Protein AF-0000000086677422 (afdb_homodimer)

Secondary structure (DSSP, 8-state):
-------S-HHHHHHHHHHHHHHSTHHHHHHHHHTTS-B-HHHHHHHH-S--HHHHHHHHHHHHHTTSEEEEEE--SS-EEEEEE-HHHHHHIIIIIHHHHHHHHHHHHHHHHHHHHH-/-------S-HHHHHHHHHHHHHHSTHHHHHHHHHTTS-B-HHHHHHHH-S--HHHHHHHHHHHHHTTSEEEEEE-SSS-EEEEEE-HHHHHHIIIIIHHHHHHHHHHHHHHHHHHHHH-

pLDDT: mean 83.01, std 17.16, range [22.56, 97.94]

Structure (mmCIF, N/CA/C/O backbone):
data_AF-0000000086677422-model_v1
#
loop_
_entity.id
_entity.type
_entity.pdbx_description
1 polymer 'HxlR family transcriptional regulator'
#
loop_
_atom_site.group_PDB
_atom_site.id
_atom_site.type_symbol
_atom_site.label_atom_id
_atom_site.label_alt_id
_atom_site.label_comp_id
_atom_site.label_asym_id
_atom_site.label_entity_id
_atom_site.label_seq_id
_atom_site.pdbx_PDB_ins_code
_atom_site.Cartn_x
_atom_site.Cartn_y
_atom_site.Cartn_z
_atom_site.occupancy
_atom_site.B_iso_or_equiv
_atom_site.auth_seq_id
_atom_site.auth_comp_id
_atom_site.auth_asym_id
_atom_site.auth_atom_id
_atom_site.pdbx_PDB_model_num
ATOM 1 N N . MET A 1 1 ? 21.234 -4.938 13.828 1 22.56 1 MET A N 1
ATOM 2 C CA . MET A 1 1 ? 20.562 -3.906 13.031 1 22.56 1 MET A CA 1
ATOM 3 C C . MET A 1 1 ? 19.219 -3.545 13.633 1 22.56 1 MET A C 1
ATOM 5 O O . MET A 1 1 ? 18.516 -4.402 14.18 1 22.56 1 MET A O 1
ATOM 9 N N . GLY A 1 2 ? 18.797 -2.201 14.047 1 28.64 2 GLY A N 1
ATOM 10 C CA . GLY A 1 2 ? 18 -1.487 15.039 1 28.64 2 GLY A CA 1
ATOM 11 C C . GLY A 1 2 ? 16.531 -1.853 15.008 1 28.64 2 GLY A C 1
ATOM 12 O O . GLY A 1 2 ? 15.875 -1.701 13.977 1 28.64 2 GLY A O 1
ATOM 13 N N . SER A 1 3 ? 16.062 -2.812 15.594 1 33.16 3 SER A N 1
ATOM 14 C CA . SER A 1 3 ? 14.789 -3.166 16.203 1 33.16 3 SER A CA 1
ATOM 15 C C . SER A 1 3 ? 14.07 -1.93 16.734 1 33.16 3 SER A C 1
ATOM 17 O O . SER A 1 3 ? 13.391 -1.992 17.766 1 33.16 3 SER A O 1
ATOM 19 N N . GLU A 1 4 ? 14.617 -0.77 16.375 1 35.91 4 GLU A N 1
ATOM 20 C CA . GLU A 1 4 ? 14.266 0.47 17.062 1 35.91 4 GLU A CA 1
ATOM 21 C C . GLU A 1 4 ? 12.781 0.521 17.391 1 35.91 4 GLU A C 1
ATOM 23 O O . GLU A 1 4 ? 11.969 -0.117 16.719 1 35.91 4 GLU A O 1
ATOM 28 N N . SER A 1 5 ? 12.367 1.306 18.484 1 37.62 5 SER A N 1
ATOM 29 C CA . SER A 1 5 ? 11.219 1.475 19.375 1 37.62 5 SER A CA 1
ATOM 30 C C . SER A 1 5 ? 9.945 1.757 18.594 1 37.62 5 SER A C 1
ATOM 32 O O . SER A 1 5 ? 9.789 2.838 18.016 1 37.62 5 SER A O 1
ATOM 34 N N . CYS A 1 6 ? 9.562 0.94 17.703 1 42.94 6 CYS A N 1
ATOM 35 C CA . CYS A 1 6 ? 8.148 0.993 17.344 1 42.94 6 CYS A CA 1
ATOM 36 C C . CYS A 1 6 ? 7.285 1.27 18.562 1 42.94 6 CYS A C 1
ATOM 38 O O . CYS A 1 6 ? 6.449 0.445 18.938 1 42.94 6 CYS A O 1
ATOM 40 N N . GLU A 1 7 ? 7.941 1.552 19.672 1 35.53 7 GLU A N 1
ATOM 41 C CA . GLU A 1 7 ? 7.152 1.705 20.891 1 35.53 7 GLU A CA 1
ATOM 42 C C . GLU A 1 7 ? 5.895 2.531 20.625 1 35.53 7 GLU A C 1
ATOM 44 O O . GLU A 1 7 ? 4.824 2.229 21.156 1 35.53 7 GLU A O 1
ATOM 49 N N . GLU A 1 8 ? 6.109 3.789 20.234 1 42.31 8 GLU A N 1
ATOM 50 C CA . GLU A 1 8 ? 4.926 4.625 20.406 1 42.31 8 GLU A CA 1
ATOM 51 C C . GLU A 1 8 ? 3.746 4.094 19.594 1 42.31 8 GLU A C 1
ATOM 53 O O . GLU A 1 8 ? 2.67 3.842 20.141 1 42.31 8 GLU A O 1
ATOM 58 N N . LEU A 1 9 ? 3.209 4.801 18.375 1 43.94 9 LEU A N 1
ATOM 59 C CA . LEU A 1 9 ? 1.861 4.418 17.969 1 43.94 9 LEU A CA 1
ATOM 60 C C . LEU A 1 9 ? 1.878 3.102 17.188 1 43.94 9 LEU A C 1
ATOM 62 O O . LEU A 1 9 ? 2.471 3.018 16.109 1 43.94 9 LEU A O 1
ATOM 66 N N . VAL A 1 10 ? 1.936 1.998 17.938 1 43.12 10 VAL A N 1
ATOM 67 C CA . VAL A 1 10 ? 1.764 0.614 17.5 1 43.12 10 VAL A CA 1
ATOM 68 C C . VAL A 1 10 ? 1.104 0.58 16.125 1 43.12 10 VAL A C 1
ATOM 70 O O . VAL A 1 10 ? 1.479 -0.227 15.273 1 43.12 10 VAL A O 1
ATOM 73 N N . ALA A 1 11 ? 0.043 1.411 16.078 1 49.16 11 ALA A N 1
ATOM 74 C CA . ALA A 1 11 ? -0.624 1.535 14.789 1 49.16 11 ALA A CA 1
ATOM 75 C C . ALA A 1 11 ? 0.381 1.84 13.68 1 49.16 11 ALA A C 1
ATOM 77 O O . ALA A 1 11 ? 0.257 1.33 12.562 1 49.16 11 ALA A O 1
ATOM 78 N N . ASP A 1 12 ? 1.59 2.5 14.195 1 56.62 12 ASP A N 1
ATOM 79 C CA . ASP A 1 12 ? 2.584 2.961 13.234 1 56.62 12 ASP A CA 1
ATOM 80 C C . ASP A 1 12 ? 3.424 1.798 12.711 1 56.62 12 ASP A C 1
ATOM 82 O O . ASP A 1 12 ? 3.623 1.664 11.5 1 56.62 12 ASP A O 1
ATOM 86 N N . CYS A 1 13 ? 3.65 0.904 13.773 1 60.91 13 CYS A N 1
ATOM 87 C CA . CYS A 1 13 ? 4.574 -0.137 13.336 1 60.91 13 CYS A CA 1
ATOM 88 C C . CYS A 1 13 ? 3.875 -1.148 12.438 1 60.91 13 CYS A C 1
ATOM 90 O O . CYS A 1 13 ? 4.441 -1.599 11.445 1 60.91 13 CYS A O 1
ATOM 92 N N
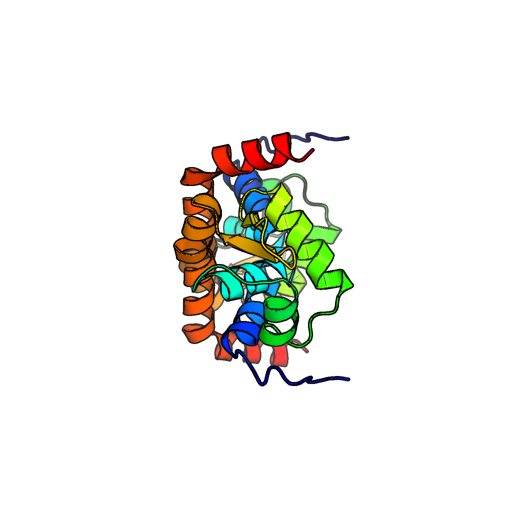 . ARG A 1 14 ? 2.668 -1.338 12.945 1 60.44 14 ARG A N 1
ATOM 93 C CA . ARG A 1 14 ? 1.939 -2.34 12.172 1 60.44 14 ARG A CA 1
ATOM 94 C C . ARG A 1 14 ? 1.565 -1.803 10.797 1 60.44 14 ARG A C 1
ATOM 96 O O . ARG A 1 14 ? 1.631 -2.529 9.797 1 60.44 14 ARG A O 1
ATOM 103 N N . VAL A 1 15 ? 1.227 -0.561 10.82 1 65.06 15 VAL A N 1
ATOM 104 C CA . VAL A 1 15 ? 0.883 0.056 9.539 1 65.06 15 VAL A CA 1
ATOM 105 C C . VAL A 1 15 ? 2.121 0.122 8.648 1 65.06 15 VAL A C 1
ATOM 107 O O . VAL A 1 15 ? 2.037 -0.114 7.445 1 65.06 15 VAL A O 1
ATOM 110 N N . ARG A 1 16 ? 3.164 0.3 9.367 1 69.38 16 ARG A N 1
ATOM 111 C CA . ARG A 1 16 ? 4.414 0.355 8.617 1 69.38 16 ARG A CA 1
ATOM 112 C C . ARG A 1 16 ? 4.758 -1.007 8.023 1 69.38 16 ARG A C 1
ATOM 114 O O . ARG A 1 16 ? 5.188 -1.097 6.871 1 69.38 16 ARG A O 1
ATOM 121 N N . LEU A 1 17 ? 4.547 -2.035 8.883 1 65 17 LEU A N 1
ATOM 122 C CA . LEU A 1 17 ? 4.801 -3.391 8.406 1 65 17 LEU A CA 1
ATOM 123 C C . LEU A 1 17 ? 3.895 -3.736 7.234 1 65 17 LEU A C 1
ATOM 125 O O . LEU A 1 17 ? 4.344 -4.34 6.254 1 65 17 LEU A O 1
ATOM 129 N N . ALA A 1 18 ? 2.699 -3.297 7.344 1 65.12 18 ALA A N 1
ATOM 130 C CA . ALA A 1 18 ? 1.733 -3.623 6.301 1 65.12 18 ALA A CA 1
ATOM 131 C C . ALA A 1 18 ? 1.97 -2.777 5.051 1 65.12 18 ALA A C 1
ATOM 133 O O . ALA A 1 18 ? 1.754 -3.242 3.93 1 65.12 18 ALA A O 1
ATOM 134 N N . SER A 1 19 ? 2.492 -1.589 5.348 1 71.5 19 SER A N 1
ATOM 135 C CA . SER A 1 19 ? 2.736 -0.701 4.219 1 71.5 19 SER A CA 1
ATOM 136 C C . SER A 1 19 ? 3.842 -1.243 3.318 1 71.5 19 SER A C 1
ATOM 138 O O . SER A 1 19 ? 3.848 -0.99 2.111 1 71.5 19 SER A O 1
ATOM 140 N N . ASP A 1 20 ? 4.613 -2.096 3.965 1 72.94 20 ASP A N 1
ATOM 141 C CA . ASP A 1 20 ? 5.711 -2.689 3.207 1 72.94 20 ASP A CA 1
ATOM 142 C C . ASP A 1 20 ? 5.184 -3.607 2.107 1 72.94 20 ASP A C 1
ATOM 144 O O . ASP A 1 20 ? 5.82 -3.768 1.064 1 72.94 20 ASP A O 1
ATOM 148 N N . LEU A 1 21 ? 3.998 -4.18 2.373 1 73.69 21 LEU A N 1
ATOM 149 C CA . LEU A 1 21 ? 3.398 -5.094 1.408 1 73.69 21 LEU A CA 1
ATOM 150 C C . LEU A 1 21 ? 2.967 -4.352 0.149 1 73.69 21 LEU A C 1
ATOM 152 O O . LEU A 1 21 ? 2.777 -4.965 -0.904 1 73.69 21 LEU A O 1
ATOM 156 N N . PHE A 1 22 ? 2.844 -3.002 0.316 1 78.5 22 PHE A N 1
ATOM 157 C CA . PHE A 1 22 ? 2.486 -2.176 -0.832 1 78.5 22 PHE A CA 1
ATOM 158 C C . PHE A 1 22 ? 3.686 -1.362 -1.306 1 78.5 22 PHE A C 1
ATOM 160 O O . PHE A 1 22 ? 3.596 -0.636 -2.299 1 78.5 22 PHE A O 1
ATOM 167 N N . ALA A 1 23 ? 4.789 -1.482 -0.592 1 75.25 23 ALA A N 1
ATOM 168 C CA . ALA A 1 23 ? 5.945 -0.63 -0.865 1 75.25 23 ALA A CA 1
ATOM 169 C C . ALA A 1 23 ? 6.562 -0.96 -2.221 1 75.25 23 ALA A C 1
ATOM 171 O O . ALA A 1 23 ? 7.191 -0.104 -2.85 1 75.25 23 ALA A O 1
ATOM 172 N N . HIS A 1 24 ? 6.309 -2.219 -2.613 1 81.12 24 HIS A N 1
ATOM 173 C CA . HIS A 1 24 ? 6.855 -2.607 -3.906 1 81.12 24 HIS A CA 1
ATOM 174 C C . HIS A 1 24 ? 5.773 -2.643 -4.977 1 81.12 24 HIS A C 1
ATOM 176 O O . HIS A 1 24 ? 4.77 -3.346 -4.828 1 81.12 24 HIS A O 1
ATOM 182 N N . THR A 1 25 ? 6.023 -1.961 -5.992 1 78.81 25 THR A N 1
ATOM 183 C CA . THR A 1 25 ? 5.027 -1.655 -7.012 1 78.81 25 THR A CA 1
ATOM 184 C C . THR A 1 25 ? 4.387 -2.934 -7.547 1 78.81 25 THR A C 1
ATOM 186 O O . THR A 1 25 ? 3.182 -2.977 -7.793 1 78.81 25 THR A O 1
ATOM 189 N N . TRP A 1 26 ? 5.207 -3.939 -7.66 1 86.81 26 TRP A N 1
ATOM 190 C CA . TRP A 1 26 ? 4.746 -5.102 -8.406 1 86.81 26 TRP A CA 1
ATOM 191 C C . TRP A 1 26 ? 4.066 -6.105 -7.48 1 86.81 26 TRP A C 1
ATOM 193 O O . TRP A 1 26 ? 3.336 -6.988 -7.941 1 86.81 26 TRP A O 1
ATOM 203 N N . ASP A 1 27 ? 4.215 -6.012 -6.188 1 89.38 27 ASP A N 1
ATOM 204 C CA . ASP A 1 27 ? 3.693 -7.004 -5.25 1 89.38 27 ASP A CA 1
ATOM 205 C C . ASP A 1 27 ? 2.17 -7.062 -5.309 1 89.38 27 ASP A C 1
ATOM 207 O O . ASP A 1 27 ? 1.593 -8.141 -5.492 1 89.38 27 ASP A O 1
ATOM 211 N N . PRO A 1 28 ? 1.563 -5.941 -5.215 1 88.56 28 PRO A N 1
ATOM 212 C CA . PRO A 1 28 ? 0.104 -6.012 -5.309 1 88.56 28 PRO A CA 1
ATOM 213 C C . PRO A 1 28 ? -0.378 -6.469 -6.684 1 88.56 28 PRO A C 1
ATOM 215 O O . PRO A 1 28 ? -1.43 -7.105 -6.793 1 88.56 28 PRO A O 1
ATOM 218 N N . VAL A 1 29 ? 0.386 -6.219 -7.711 1 87.19 29 VAL A N 1
ATOM 219 C CA . VAL A 1 29 ? 0.025 -6.594 -9.078 1 87.19 29 VAL A CA 1
ATOM 220 C C . VAL A 1 29 ? 0.101 -8.109 -9.227 1 87.19 29 VAL A C 1
ATOM 222 O O . VAL A 1 29 ? -0.792 -8.727 -9.812 1 87.19 29 VAL A O 1
ATOM 225 N N . VAL A 1 30 ? 1.114 -8.617 -8.664 1 92.06 30 VAL A N 1
ATOM 226 C CA . VAL A 1 30 ? 1.28 -10.07 -8.719 1 92.06 30 VAL A CA 1
ATOM 227 C C . VAL A 1 30 ? 0.159 -10.742 -7.934 1 92.06 30 VAL A C 1
ATOM 229 O O . VAL A 1 30 ? -0.41 -11.742 -8.391 1 92.06 30 VAL A O 1
ATOM 232 N N . ILE A 1 31 ? -0.166 -10.227 -6.785 1 92.94 31 ILE A N 1
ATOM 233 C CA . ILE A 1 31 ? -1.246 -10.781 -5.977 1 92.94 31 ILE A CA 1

------------------------

_Instructions for the task_
The lines above starting at the one that contains "ATOM 167 N N" and ending at the one that contains "ATOM 193 O O" must be transcribed exactly, and no other lines may appear.

_Answer box_
ATOM 167 N N . ALA A 1 23 ? 4.789 -1.482 -0.592 1 75.25 23 ALA A N 1
ATOM 168 C CA . ALA A 1 23 ? 5.945 -0.63 -0.865 1 75.25 23 ALA A CA 1
ATOM 169 C C . ALA A 1 23 ? 6.562 -0.96 -2.221 1 75.25 23 ALA A C 1
ATOM 171 O O . ALA A 1 23 ? 7.191 -0.104 -2.85 1 75.25 23 ALA A O 1
ATOM 172 N N . HIS A 1 24 ? 6.309 -2.219 -2.613 1 81.12 24 HIS A N 1
ATOM 173 C CA . HIS A 1 24 ? 6.855 -2.607 -3.906 1 81.12 24 HIS A CA 1
ATOM 174 C C . HIS A 1 24 ? 5.773 -2.643 -4.977 1 81.12 24 HIS A C 1
ATOM 176 O O . HIS A 1 24 ? 4.77 -3.346 -4.828 1 81.12 24 HIS A O 1
ATOM 182 N N . THR A 1 25 ? 6.023 -1.961 -5.992 1 78.81 25 THR A N 1
ATOM 183 C CA . THR A 1 25 ? 5.027 -1.655 -7.012 1 78.81 25 THR A CA 1
ATOM 184 C C . THR A 1 25 ? 4.387 -2.934 -7.547 1 78.81 25 THR A C 1
ATOM 186 O O . THR A 1 25 ? 3.182 -2.977 -7.793 1 78.81 25 THR A O 1
ATOM 189 N N . TRP A 1 26 ? 5.207 -3.939 -7.66 1 86.81 26 TRP A N 1
ATOM 190 C CA . TRP A 1 26 ? 4.746 -5.102 -8.406 1 86.81 26 TRP A CA 1
ATOM 191 C C . TRP A 1 26 ? 4.066 -6.105 -7.48 1 86.81 26 TRP A C 1
ATOM 193 O O . TRP A 1 26 ? 3.336 -6.988 -7.941 1 86.81 26 TRP A O 1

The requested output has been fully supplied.